Mad Men: Insanely Good TV

August 4, 2008

I got taken to task a little after my kvetches about the 2008 Emmy nominations by readers who astutely asked where my acknowledgments were of the 16 nominations garnered by Mad Men, the terrific AMC series. To be sure, the Emmy people did not screw up with the show as badly as they did with, say, The Wire. Yes, still bitter about that one.

But Mad Men, created by Matthew Weiner (who’s also written the overwhelming majority of its episodes) deserves every single one of its nominations. And the only reason I didn’t crow about it in my Emmy post is pure timing. I started my blog in October, after the first season of Mad Men had wrapped. Thus, my failure to write about it, since it was off my radar. I have only myself to blame that I can take no credit for all its Emmy nominations.

Still, we’re talking about a series on AMC. Which means that more people probably watched the Geico Cavemen series than any of MM‘s first season. And that’s a shame, for that first season set up the complexities of the hero (?) Don Draper (Jon Hamm), an advertising executive who keeps himself very tightly in control, but who is starting to unravel; his Hitchcockian blonde of a wife Betty (January Jones); and a large ensemble cast of characters who revolve around the Sterling Cooper ad agency. The setting of the series in the 60s means that we can shake our heads in self-righteous shock at all the things that today are no longer PC or otherwise acceptable: smoking in public, sexual harassment, even having one’s children prepare the evening Tom Collins.

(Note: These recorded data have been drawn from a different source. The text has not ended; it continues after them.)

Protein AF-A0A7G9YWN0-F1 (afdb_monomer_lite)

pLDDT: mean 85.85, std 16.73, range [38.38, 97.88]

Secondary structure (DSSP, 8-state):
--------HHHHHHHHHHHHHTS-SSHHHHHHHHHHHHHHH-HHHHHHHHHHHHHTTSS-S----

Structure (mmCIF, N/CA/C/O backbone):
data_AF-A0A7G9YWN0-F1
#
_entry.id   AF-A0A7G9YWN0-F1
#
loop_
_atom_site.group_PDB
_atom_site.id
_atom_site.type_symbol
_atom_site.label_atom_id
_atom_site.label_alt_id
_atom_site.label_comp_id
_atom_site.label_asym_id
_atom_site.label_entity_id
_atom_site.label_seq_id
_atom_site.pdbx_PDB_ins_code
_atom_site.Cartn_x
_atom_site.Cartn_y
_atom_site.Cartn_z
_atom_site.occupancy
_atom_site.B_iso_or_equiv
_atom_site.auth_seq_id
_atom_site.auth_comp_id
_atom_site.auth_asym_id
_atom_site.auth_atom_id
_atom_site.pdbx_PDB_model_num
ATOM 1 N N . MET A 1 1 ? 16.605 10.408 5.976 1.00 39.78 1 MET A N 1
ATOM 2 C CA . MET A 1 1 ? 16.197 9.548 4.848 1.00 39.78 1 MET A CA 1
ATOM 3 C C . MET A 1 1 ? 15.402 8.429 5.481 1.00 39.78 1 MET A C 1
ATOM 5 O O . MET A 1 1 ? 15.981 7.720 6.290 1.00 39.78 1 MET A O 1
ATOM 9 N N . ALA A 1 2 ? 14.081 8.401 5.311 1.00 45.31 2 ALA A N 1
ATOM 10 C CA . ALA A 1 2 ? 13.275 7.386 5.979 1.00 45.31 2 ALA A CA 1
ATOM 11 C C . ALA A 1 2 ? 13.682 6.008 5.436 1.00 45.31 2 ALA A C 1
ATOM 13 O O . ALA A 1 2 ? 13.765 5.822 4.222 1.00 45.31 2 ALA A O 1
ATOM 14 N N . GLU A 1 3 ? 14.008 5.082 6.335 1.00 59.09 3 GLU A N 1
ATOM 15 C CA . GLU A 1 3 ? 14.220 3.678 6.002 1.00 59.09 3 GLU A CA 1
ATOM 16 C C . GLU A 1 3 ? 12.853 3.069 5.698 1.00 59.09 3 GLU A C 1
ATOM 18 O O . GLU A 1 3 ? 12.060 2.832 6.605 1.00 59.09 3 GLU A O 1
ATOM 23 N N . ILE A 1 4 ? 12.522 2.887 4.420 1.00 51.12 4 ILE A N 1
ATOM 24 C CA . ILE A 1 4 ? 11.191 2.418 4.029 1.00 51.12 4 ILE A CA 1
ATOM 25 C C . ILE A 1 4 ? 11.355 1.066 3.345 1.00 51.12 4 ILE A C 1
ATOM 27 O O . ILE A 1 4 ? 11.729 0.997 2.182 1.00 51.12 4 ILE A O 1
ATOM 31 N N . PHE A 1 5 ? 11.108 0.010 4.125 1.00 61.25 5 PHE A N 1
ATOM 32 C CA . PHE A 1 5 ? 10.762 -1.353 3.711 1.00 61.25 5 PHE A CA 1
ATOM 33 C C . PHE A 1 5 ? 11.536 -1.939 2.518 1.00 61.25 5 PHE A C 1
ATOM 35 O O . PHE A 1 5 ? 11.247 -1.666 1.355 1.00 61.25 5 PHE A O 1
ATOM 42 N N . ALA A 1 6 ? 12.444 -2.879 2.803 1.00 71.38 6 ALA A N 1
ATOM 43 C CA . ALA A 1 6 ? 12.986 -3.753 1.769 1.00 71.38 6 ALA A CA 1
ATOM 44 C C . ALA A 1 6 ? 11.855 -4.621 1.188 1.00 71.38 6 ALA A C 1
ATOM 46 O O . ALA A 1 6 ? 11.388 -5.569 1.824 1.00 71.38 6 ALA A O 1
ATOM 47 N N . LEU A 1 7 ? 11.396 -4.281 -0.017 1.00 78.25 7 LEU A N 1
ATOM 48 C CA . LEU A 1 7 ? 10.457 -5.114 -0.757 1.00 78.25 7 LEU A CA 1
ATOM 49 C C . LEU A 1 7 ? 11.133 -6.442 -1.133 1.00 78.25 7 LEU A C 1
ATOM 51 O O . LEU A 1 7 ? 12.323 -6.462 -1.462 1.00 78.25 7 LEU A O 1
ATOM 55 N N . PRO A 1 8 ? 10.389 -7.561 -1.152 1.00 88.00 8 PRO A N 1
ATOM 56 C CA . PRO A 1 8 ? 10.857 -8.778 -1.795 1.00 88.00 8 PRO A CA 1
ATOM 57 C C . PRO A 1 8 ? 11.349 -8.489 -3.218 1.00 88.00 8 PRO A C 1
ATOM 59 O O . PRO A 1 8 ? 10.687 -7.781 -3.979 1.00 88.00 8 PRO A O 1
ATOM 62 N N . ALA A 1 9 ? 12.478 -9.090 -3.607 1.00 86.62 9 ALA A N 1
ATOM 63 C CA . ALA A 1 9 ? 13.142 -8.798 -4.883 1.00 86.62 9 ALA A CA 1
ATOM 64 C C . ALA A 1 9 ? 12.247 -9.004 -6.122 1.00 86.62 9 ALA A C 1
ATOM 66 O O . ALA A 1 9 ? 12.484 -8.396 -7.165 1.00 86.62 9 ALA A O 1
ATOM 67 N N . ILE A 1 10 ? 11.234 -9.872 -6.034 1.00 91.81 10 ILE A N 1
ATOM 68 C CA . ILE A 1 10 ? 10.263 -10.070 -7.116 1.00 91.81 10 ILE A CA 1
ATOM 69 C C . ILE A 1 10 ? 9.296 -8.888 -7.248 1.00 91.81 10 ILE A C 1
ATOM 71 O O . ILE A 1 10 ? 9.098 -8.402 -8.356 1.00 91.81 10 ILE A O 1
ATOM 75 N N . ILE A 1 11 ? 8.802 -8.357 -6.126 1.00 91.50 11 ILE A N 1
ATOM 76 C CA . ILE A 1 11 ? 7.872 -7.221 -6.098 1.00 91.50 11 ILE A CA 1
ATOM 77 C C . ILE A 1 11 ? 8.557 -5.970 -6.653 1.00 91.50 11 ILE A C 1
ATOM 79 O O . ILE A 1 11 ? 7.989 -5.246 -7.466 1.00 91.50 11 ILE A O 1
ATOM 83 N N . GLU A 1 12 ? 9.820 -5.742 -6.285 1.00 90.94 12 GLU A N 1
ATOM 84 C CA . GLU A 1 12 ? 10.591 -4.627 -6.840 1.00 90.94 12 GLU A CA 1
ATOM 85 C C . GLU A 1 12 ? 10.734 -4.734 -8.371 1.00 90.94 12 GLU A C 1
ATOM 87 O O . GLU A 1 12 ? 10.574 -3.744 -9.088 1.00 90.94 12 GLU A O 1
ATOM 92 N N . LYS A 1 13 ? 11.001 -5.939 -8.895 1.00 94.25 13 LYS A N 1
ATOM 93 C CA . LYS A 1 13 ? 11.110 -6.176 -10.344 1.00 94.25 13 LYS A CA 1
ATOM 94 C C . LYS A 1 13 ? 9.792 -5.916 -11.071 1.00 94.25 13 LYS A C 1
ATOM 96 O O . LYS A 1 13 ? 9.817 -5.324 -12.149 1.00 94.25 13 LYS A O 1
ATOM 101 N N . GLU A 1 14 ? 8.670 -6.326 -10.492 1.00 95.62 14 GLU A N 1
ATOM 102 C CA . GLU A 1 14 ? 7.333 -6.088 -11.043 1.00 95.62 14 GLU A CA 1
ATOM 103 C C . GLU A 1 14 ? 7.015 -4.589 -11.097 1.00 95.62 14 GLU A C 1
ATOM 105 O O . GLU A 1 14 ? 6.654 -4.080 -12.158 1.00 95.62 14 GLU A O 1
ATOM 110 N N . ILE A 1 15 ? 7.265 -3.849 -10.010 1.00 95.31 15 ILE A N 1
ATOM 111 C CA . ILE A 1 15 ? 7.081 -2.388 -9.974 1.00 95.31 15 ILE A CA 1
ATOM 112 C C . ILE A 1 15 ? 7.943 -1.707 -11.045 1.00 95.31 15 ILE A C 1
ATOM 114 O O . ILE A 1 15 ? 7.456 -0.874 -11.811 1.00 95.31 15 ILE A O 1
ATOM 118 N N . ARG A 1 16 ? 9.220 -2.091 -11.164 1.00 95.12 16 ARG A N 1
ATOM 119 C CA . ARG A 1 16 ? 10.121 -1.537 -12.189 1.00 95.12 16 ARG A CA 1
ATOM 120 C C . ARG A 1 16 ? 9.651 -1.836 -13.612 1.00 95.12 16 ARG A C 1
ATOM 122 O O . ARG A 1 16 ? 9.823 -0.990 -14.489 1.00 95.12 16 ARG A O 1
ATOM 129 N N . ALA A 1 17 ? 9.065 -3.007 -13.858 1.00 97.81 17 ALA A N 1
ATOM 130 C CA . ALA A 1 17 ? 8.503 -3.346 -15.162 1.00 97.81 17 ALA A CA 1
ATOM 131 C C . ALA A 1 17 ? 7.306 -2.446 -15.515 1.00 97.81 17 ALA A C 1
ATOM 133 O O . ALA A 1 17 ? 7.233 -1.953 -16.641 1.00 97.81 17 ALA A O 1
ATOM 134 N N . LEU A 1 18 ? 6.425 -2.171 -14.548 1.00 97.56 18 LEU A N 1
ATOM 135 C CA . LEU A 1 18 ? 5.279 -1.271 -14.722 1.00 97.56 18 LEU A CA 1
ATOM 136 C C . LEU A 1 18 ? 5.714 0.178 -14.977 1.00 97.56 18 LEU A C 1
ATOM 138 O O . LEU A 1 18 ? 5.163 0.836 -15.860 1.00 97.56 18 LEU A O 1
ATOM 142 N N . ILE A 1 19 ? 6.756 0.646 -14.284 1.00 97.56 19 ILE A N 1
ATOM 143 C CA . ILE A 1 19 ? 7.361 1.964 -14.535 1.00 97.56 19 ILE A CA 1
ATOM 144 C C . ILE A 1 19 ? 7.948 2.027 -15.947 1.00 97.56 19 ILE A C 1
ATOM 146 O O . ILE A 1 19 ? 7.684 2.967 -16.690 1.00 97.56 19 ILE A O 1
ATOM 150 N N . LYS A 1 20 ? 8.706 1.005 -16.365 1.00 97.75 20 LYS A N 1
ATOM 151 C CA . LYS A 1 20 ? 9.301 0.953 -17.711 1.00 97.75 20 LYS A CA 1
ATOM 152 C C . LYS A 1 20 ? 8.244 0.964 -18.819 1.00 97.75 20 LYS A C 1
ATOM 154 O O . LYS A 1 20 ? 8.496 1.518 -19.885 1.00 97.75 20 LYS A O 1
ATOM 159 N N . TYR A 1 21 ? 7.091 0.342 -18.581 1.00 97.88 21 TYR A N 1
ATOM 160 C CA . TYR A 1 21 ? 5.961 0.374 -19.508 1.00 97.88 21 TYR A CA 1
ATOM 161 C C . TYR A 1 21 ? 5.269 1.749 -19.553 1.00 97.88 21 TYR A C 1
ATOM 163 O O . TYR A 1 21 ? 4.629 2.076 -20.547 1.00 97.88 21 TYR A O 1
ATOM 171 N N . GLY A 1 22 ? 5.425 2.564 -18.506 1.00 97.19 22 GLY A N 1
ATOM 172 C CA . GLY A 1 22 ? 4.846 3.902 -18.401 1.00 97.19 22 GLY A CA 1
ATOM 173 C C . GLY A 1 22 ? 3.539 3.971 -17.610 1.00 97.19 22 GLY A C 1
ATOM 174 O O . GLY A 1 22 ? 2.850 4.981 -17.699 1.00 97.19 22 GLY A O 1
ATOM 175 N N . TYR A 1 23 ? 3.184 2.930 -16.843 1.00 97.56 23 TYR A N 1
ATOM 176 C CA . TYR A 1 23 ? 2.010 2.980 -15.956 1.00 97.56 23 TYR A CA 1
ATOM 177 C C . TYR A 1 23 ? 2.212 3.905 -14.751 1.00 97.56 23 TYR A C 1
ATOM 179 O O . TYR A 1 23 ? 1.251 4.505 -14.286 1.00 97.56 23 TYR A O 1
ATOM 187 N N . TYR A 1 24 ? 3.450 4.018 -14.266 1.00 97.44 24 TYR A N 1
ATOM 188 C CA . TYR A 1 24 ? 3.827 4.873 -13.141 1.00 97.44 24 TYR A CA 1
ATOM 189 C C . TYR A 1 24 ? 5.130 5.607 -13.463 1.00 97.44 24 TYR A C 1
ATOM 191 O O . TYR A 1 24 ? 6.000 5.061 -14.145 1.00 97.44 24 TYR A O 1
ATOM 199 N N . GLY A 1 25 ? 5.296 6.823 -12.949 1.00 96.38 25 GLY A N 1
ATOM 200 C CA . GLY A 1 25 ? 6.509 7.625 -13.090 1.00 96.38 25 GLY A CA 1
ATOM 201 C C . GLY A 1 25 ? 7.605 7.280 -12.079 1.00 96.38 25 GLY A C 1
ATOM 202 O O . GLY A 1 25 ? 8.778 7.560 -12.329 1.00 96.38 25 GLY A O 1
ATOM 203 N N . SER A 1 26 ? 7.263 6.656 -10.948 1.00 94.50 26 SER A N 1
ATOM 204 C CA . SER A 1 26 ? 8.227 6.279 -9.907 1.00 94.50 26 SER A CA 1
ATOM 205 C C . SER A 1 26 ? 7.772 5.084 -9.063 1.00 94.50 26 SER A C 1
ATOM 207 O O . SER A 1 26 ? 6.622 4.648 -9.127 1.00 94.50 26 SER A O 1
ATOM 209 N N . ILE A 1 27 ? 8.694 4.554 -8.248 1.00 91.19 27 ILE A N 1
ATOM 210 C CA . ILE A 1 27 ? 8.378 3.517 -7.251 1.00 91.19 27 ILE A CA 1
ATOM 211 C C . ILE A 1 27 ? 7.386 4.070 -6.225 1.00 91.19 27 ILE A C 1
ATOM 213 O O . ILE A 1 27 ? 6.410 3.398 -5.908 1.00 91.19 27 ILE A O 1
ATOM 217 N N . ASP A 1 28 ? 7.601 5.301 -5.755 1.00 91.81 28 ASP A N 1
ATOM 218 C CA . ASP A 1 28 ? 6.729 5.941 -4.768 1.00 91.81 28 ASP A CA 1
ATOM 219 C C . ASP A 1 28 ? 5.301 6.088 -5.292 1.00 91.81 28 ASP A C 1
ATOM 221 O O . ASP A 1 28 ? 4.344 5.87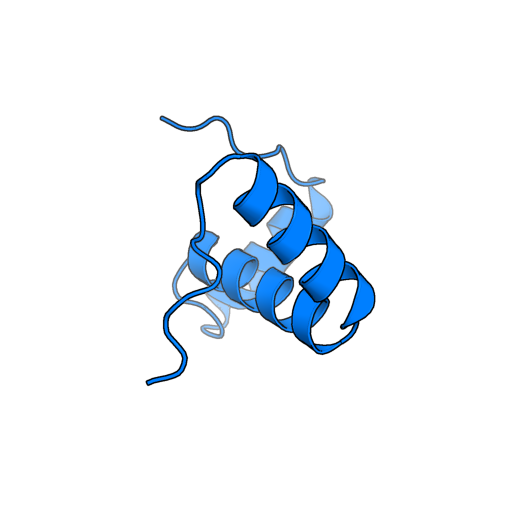3 -4.553 1.00 91.81 28 ASP A O 1
ATOM 225 N N . GLU A 1 29 ? 5.133 6.428 -6.571 1.00 94.94 29 GLU A N 1
ATOM 226 C CA . GLU A 1 29 ? 3.815 6.524 -7.196 1.00 94.94 29 GLU A CA 1
ATOM 227 C C . GLU A 1 29 ? 3.109 5.163 -7.227 1.00 94.94 29 GLU A C 1
ATOM 229 O O . GLU A 1 29 ? 1.968 5.055 -6.776 1.00 94.94 29 GLU A O 1
ATOM 234 N N . ALA A 1 30 ? 3.814 4.114 -7.664 1.00 94.81 30 ALA A N 1
ATOM 235 C CA . ALA A 1 30 ? 3.283 2.753 -7.714 1.00 94.81 30 ALA A CA 1
ATOM 236 C C . ALA A 1 30 ? 2.907 2.222 -6.319 1.00 94.81 30 ALA A C 1
ATOM 238 O O . ALA A 1 30 ? 1.850 1.619 -6.138 1.00 94.81 30 ALA A O 1
ATOM 239 N N . VAL A 1 31 ? 3.750 2.465 -5.312 1.00 92.94 31 VAL A N 1
ATOM 240 C C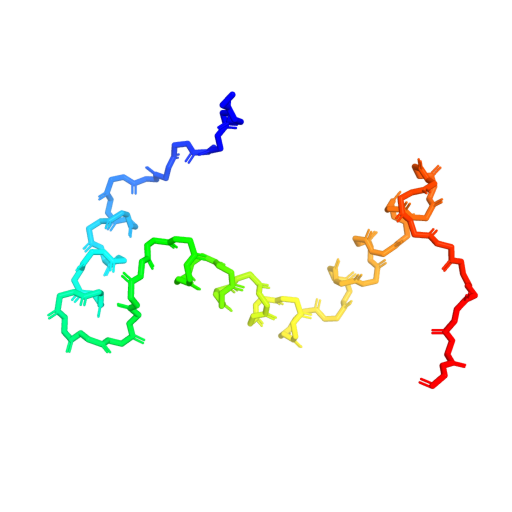A . VAL A 1 31 ? 3.501 2.036 -3.928 1.00 92.94 31 VAL A CA 1
ATOM 241 C C . VAL A 1 31 ? 2.328 2.803 -3.317 1.00 92.94 31 VAL A C 1
ATOM 243 O O . VAL A 1 31 ? 1.471 2.193 -2.674 1.00 92.94 31 VAL A O 1
ATOM 246 N N . ASN A 1 32 ? 2.242 4.118 -3.543 1.00 94.19 32 ASN A N 1
ATOM 247 C CA . ASN A 1 32 ? 1.114 4.926 -3.078 1.00 94.19 32 ASN A CA 1
ATOM 248 C C . ASN A 1 32 ? -0.211 4.449 -3.680 1.00 94.19 32 ASN A C 1
ATOM 250 O O . ASN A 1 32 ? -1.209 4.344 -2.964 1.00 94.19 32 ASN A O 1
ATOM 254 N N . ASP A 1 33 ? -0.232 4.153 -4.978 1.00 96.31 33 ASP A N 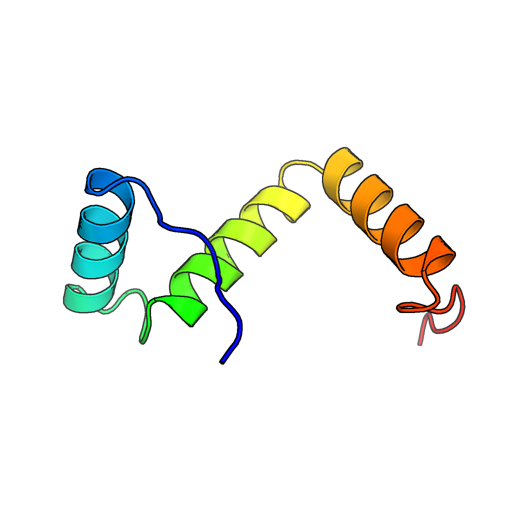1
ATOM 255 C CA . ASP A 1 33 ? -1.423 3.646 -5.654 1.00 96.31 33 ASP A CA 1
ATOM 256 C C . ASP A 1 33 ? -1.819 2.248 -5.156 1.00 96.31 33 ASP A C 1
ATOM 258 O O . ASP A 1 33 ? -2.981 2.010 -4.810 1.00 96.31 33 ASP A O 1
ATOM 262 N N . ALA A 1 34 ? -0.846 1.346 -4.999 1.00 94.94 34 ALA A N 1
ATOM 263 C CA . ALA A 1 34 ? -1.074 0.015 -4.444 1.00 94.94 34 ALA A CA 1
ATOM 264 C C . ALA A 1 34 ? -1.669 0.080 -3.026 1.00 94.94 34 ALA A C 1
ATOM 266 O O . ALA A 1 34 ? -2.644 -0.614 -2.722 1.00 94.94 34 ALA A O 1
ATOM 267 N N . PHE A 1 35 ? -1.132 0.944 -2.160 1.00 94.75 35 PHE A N 1
ATOM 268 C CA . PHE A 1 35 ? -1.624 1.084 -0.792 1.00 94.75 35 PHE A CA 1
ATOM 269 C C . PHE A 1 35 ? -3.013 1.736 -0.733 1.00 94.75 35 PHE A C 1
ATOM 271 O O . PHE A 1 35 ? -3.882 1.275 0.008 1.00 94.75 35 PHE A O 1
ATOM 278 N N . ARG A 1 36 ? -3.283 2.751 -1.565 1.00 95.50 36 ARG A N 1
ATOM 279 C CA . ARG A 1 36 ? -4.635 3.326 -1.706 1.00 95.50 36 ARG A CA 1
ATOM 280 C C . ARG A 1 36 ? -5.641 2.285 -2.178 1.00 95.50 36 ARG A C 1
ATOM 282 O O . ARG A 1 36 ? -6.728 2.185 -1.611 1.00 95.50 36 ARG A O 1
ATOM 289 N N . THR A 1 37 ? -5.267 1.488 -3.174 1.00 97.06 37 THR A N 1
ATOM 290 C CA . THR A 1 37 ? -6.093 0.395 -3.693 1.00 97.06 37 THR A CA 1
ATOM 291 C C . THR A 1 37 ? -6.405 -0.625 -2.598 1.00 97.06 37 THR A C 1
ATOM 293 O O . THR A 1 37 ? -7.564 -1.006 -2.434 1.00 97.06 37 THR A O 1
ATOM 296 N N . LEU A 1 38 ? -5.416 -0.997 -1.776 1.00 96.88 38 LEU A N 1
ATOM 297 C CA . LEU A 1 38 ? -5.606 -1.881 -0.624 1.00 96.88 38 LEU A CA 1
ATOM 298 C C . LEU A 1 38 ? -6.620 -1.318 0.384 1.00 96.88 38 LEU A C 1
ATOM 300 O O . LEU A 1 38 ? -7.546 -2.028 0.773 1.00 96.88 38 LEU A O 1
ATOM 304 N N . LEU A 1 39 ? -6.466 -0.057 0.798 1.00 96.56 39 LEU A N 1
ATOM 305 C CA . LEU A 1 39 ? -7.359 0.574 1.778 1.00 96.56 39 LEU A CA 1
ATOM 306 C C . LEU A 1 39 ? -8.782 0.779 1.242 1.00 96.56 39 LEU A C 1
ATOM 308 O O . LEU A 1 39 ? -9.742 0.714 2.009 1.00 96.56 39 LEU A O 1
ATOM 312 N N . ASN A 1 40 ? -8.935 0.993 -0.065 1.00 95.00 40 ASN A N 1
ATOM 313 C CA . ASN A 1 40 ? -10.245 1.055 -0.710 1.00 95.00 40 ASN A CA 1
ATOM 314 C C . ASN A 1 40 ? -10.907 -0.328 -0.794 1.00 95.00 40 ASN A C 1
ATOM 316 O O . ASN A 1 40 ? -12.112 -0.440 -0.585 1.00 95.00 40 ASN A O 1
ATOM 320 N N . ALA A 1 41 ? -10.131 -1.381 -1.062 1.00 97.69 41 ALA A N 1
ATOM 321 C CA . ALA A 1 41 ? -10.628 -2.755 -1.138 1.00 97.69 41 ALA A CA 1
ATOM 322 C C . ALA A 1 41 ? -10.908 -3.380 0.240 1.00 97.69 41 ALA A C 1
ATOM 324 O O . ALA A 1 41 ? -11.690 -4.325 0.342 1.00 97.69 41 ALA A O 1
ATOM 325 N N . LYS A 1 42 ? -10.269 -2.877 1.304 1.00 97.44 42 LYS A N 1
ATOM 326 C CA . LYS A 1 42 ? -10.421 -3.360 2.683 1.00 97.44 42 LYS A CA 1
ATOM 327 C C . LYS A 1 42 ? -10.744 -2.201 3.638 1.00 97.44 42 LYS A C 1
ATOM 329 O O . LYS A 1 42 ? -9.849 -1.742 4.353 1.00 97.44 42 LYS A O 1
ATOM 334 N N . PRO A 1 43 ? -12.013 -1.752 3.694 1.00 93.69 43 PRO A N 1
ATOM 335 C CA . PRO A 1 43 ? -12.435 -0.639 4.545 1.00 93.69 43 PRO A CA 1
ATOM 336 C C . PRO A 1 43 ? -12.077 -0.811 6.025 1.00 93.69 43 PRO A C 1
ATOM 338 O O . PRO A 1 43 ? -11.730 0.172 6.671 1.00 93.69 43 PRO A O 1
ATOM 341 N N . ASP A 1 44 ? -12.076 -2.042 6.545 1.00 96.94 44 ASP A N 1
ATOM 342 C CA . ASP A 1 44 ? -11.669 -2.317 7.929 1.00 96.94 44 ASP A CA 1
ATOM 343 C C . ASP A 1 44 ? -10.226 -1.868 8.198 1.00 96.94 44 ASP A C 1
ATOM 345 O O . ASP A 1 44 ? -9.967 -1.195 9.191 1.00 96.94 44 ASP A O 1
ATOM 349 N N . LEU A 1 45 ? -9.295 -2.142 7.271 1.00 97.31 45 LEU A N 1
ATOM 350 C CA . LEU A 1 45 ? -7.903 -1.694 7.395 1.00 97.31 45 LEU A CA 1
ATOM 351 C C . LEU A 1 45 ? -7.803 -0.169 7.381 1.00 97.31 45 LEU A C 1
ATOM 353 O O . LEU A 1 45 ? -7.013 0.409 8.124 1.00 97.31 45 LEU A O 1
ATOM 357 N N . ARG A 1 46 ? -8.620 0.490 6.555 1.00 94.81 46 ARG A N 1
ATOM 358 C CA . ARG A 1 46 ? -8.679 1.953 6.482 1.00 94.81 46 ARG A CA 1
ATOM 359 C C . ARG A 1 46 ? -9.191 2.561 7.784 1.00 94.81 46 ARG A C 1
ATOM 361 O O . ARG A 1 46 ? -8.623 3.546 8.248 1.00 94.81 46 ARG A O 1
ATOM 368 N N . ILE A 1 47 ? -10.240 1.981 8.367 1.00 95.12 47 ILE A N 1
ATOM 369 C CA . ILE A 1 47 ? -10.797 2.421 9.650 1.00 95.12 47 ILE A CA 1
ATOM 370 C C . ILE A 1 47 ? -9.766 2.217 10.757 1.00 95.12 47 ILE A C 1
ATOM 372 O O . ILE A 1 47 ? -9.497 3.152 11.505 1.00 95.12 47 ILE A O 1
ATOM 376 N N . THR A 1 48 ? -9.141 1.040 10.837 1.00 96.06 48 THR A N 1
ATOM 377 C CA . THR A 1 48 ? -8.093 0.768 11.827 1.00 96.06 48 THR A CA 1
ATOM 378 C C . THR A 1 48 ? -6.934 1.753 11.697 1.00 96.06 48 THR A C 1
ATOM 380 O O . THR A 1 48 ? -6.538 2.340 12.698 1.00 96.06 48 THR A O 1
ATOM 383 N N . ALA A 1 49 ? -6.441 2.007 10.481 1.00 93.44 49 ALA A N 1
ATOM 384 C CA . ALA A 1 49 ? -5.377 2.983 10.255 1.00 93.44 49 ALA A CA 1
ATOM 385 C C . ALA A 1 49 ? -5.779 4.394 10.718 1.00 93.44 49 ALA A C 1
ATOM 387 O O . ALA A 1 49 ? -5.009 5.055 11.408 1.00 93.44 49 ALA A O 1
ATOM 388 N N . ALA A 1 50 ? -6.998 4.843 10.403 1.00 91.12 50 ALA A N 1
ATOM 389 C CA . ALA A 1 50 ? -7.500 6.143 10.850 1.00 91.12 50 ALA A CA 1
ATOM 390 C C . ALA A 1 50 ? -7.626 6.236 12.382 1.00 91.12 50 ALA A C 1
ATOM 392 O O . ALA A 1 50 ? -7.332 7.280 12.959 1.00 91.12 50 ALA A O 1
ATOM 393 N N . VAL A 1 51 ? -8.038 5.150 13.044 1.00 94.00 51 VAL A N 1
ATOM 394 C CA . VAL A 1 51 ? -8.124 5.078 14.510 1.00 94.00 51 VAL A CA 1
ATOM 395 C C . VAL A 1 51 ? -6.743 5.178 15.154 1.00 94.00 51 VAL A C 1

The strength of the show, even more than the loyalty to be true to the times, lies in the depth of each character portrayed. These people are literally deciding how the public thinks, what it will buy, and yet these are deeply troubled individuals. The first episode of Season Two jumps right into the fray, showcasing the flawed diamond that is Betty Draper. Titillated by the idea that a former roommate is now a call girl, she tiptoes to the edge of the idea of sex as commerce, toying with a mechanic who comes to her aid when her car stalls.

If you already haven’t started watching Mad Men, set your DVRs now. It will take you to a place and time that seems as foreign now as futuristic sci-fi. Except with better clothes.